At this point I should probably say that I know there is at least one of my guildmates who reads this blog. Kimber, I love you babe. I want to assure you I have not made a decision to leave the guild. Nor have I made a decision to roll a new toon in another guild on our server. I am thinking about possibly doing one of those two things. But if it happens you guys will get advanced notice, I will not discuss it here until I’ve discussed it with the guild, and I will provide lengthy explanations. Right now there’s nothing for you guys to worry about. I’ve just got a lot on my mind.

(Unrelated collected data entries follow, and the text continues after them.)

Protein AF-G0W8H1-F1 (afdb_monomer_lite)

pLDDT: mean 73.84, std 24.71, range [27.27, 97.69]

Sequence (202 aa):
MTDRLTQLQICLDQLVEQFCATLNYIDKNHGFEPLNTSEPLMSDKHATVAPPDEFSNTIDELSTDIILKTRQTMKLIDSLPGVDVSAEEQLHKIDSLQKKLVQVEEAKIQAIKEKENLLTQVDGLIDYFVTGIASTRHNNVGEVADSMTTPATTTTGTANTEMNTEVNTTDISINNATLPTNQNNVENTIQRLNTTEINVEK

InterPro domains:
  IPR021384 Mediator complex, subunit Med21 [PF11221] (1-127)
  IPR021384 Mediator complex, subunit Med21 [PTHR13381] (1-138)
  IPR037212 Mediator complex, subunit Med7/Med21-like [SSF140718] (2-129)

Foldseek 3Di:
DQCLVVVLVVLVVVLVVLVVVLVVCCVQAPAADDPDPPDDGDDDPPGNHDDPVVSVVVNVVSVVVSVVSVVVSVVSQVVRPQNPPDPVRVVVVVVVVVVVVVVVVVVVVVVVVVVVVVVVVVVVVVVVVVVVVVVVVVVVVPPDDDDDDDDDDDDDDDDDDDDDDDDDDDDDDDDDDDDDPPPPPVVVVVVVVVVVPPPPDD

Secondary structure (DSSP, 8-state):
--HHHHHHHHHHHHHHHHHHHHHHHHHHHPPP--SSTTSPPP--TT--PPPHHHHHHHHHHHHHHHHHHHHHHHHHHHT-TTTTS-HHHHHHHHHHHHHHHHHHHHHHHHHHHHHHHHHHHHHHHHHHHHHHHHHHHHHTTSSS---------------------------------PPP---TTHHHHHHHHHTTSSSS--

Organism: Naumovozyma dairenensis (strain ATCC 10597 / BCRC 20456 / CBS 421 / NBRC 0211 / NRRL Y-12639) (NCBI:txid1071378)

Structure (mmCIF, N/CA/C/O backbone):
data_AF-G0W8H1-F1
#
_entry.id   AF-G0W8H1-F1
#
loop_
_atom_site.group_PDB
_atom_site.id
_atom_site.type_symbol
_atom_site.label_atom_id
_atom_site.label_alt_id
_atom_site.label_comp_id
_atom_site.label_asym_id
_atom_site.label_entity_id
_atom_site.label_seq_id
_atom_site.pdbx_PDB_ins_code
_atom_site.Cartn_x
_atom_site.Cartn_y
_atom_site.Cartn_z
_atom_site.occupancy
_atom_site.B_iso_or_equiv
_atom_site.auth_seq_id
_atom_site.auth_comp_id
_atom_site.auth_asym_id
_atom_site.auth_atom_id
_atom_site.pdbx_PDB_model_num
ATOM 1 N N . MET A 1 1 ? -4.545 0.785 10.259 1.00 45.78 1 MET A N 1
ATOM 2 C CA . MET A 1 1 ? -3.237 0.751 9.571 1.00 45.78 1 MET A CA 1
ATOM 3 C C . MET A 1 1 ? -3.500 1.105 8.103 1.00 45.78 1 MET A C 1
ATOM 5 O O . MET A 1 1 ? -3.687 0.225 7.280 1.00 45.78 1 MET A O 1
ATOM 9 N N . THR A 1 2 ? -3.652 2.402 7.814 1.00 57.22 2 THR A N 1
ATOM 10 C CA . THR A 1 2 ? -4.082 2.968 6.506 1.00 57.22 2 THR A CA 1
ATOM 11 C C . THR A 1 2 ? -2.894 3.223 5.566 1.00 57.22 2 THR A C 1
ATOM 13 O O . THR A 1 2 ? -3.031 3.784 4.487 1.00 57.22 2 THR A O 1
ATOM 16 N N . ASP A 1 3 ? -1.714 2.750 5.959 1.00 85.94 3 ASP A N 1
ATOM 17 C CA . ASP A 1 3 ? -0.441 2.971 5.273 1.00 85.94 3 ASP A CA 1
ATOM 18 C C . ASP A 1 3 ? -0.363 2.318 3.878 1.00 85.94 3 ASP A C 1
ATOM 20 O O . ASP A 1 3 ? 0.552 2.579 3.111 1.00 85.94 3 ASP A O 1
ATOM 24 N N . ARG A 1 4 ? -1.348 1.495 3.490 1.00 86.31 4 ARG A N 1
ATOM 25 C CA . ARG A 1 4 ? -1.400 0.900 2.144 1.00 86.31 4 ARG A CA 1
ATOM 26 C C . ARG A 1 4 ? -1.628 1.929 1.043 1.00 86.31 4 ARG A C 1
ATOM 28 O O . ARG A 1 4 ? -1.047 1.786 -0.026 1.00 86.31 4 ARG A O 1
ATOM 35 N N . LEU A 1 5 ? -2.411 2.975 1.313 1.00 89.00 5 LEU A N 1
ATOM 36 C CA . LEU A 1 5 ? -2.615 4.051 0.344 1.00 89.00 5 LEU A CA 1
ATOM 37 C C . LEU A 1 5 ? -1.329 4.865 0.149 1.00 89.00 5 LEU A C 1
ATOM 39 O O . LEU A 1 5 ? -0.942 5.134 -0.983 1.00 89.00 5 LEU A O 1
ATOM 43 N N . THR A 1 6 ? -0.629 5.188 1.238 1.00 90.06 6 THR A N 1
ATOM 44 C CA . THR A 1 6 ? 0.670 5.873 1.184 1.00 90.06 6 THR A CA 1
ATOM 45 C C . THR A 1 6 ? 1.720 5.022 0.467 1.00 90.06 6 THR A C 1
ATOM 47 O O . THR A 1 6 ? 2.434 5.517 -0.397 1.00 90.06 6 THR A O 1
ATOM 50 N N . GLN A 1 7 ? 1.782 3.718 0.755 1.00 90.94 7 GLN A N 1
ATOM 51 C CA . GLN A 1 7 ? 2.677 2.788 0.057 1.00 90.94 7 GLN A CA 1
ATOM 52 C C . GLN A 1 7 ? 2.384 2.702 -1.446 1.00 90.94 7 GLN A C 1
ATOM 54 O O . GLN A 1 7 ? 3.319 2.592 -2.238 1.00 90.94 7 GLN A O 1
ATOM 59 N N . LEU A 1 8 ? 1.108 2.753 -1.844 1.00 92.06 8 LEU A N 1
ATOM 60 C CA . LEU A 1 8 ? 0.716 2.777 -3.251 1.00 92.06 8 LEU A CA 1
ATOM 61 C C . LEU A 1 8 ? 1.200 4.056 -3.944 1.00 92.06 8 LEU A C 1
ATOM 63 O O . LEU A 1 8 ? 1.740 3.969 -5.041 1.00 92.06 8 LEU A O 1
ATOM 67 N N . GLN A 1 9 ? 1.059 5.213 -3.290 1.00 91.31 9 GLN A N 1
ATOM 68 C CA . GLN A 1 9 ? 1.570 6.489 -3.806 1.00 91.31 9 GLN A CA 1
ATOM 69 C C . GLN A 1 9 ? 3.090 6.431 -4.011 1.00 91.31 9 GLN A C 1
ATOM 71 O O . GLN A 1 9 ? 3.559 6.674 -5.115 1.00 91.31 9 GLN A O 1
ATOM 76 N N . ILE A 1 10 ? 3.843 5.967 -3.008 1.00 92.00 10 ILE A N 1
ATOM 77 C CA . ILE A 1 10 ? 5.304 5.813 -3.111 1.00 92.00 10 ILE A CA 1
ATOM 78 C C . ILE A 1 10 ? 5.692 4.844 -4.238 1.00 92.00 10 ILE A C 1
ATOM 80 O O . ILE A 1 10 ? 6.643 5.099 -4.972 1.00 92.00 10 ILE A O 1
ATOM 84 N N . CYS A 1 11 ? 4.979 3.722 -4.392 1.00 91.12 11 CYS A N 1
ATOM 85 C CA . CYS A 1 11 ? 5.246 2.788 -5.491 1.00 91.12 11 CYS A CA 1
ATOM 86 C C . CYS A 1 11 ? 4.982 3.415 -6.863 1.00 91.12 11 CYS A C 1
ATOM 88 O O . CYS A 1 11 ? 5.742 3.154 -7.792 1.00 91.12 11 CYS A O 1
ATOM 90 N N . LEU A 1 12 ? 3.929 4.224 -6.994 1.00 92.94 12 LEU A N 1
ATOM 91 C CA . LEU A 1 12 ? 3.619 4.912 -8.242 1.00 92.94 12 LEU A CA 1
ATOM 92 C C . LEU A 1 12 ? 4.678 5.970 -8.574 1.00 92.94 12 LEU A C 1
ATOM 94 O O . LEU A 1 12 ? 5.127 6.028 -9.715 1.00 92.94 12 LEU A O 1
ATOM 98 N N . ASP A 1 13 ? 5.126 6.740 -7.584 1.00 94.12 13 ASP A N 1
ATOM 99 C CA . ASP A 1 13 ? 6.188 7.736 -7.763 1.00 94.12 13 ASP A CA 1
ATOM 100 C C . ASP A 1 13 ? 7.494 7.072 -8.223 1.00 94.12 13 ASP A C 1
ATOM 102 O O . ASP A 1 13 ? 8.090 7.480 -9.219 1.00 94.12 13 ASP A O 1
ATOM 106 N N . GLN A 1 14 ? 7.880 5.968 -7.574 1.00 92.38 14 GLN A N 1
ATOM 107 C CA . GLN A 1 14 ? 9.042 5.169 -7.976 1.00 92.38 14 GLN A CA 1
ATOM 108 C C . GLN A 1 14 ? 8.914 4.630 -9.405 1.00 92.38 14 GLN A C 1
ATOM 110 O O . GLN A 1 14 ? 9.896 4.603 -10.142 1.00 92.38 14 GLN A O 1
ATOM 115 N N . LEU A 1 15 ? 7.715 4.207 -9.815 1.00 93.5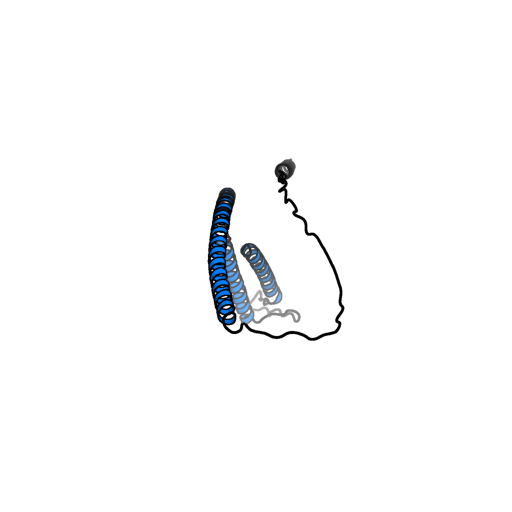6 15 LEU A N 1
ATOM 116 C CA . LEU A 1 15 ? 7.475 3.718 -11.171 1.00 93.56 15 LEU A CA 1
ATOM 117 C C . LEU A 1 15 ? 7.675 4.836 -12.208 1.00 93.56 15 LEU A C 1
ATOM 119 O O . LEU A 1 15 ? 8.295 4.617 -13.247 1.00 93.56 15 LEU A O 1
ATOM 123 N N . VAL A 1 16 ? 7.188 6.046 -11.923 1.00 94.19 16 VAL A N 1
ATOM 124 C CA . VAL A 1 16 ? 7.375 7.216 -12.796 1.00 94.19 16 VAL A CA 1
ATOM 125 C C . VAL A 1 16 ? 8.850 7.615 -12.881 1.00 94.19 16 VAL A C 1
ATOM 127 O O . VAL A 1 16 ? 9.346 7.887 -13.976 1.00 94.19 16 VAL A O 1
ATOM 130 N N . GLU A 1 17 ? 9.579 7.592 -11.764 1.00 94.38 17 GLU A N 1
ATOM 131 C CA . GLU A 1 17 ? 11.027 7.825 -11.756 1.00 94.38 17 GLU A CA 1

So that’s the current state of Elfi’s World. The shit ain’t pretty right now. I was so emo about it this weekend (also blaming hormones) that because I had planned to play the whole weekend and then realized I kind of didn’t want to talk to anyone, I actually rolled a Goblin Hunter on a different server and just enjoyed having fun and not watching guild chat or looking for old friends in SW. It was relaxing. The Goblin starting area is the most fun I’ve ever had while leveling a baby toon. But I’m a social person and that’s not gonna cut it as a permanent solution. Although I did talk Kimber into rolling a Goblin over there with me and the two of us had our own little personal leveling party all weekend and had a total blast. I thought briefly about how it might be nice to just never go back to my home server and instead stay here in this new place and make new friends and start over. But I could NEVER do that. Azuremyst is my home. And I am way too addicted to Elfindale and my other toons (even though I suck at leveling them) to ever abandon them. So for now I guess I’m just taking a small break from the norm. I will continue working on the Goblin until something clicks in my head and I finally sort this mess out.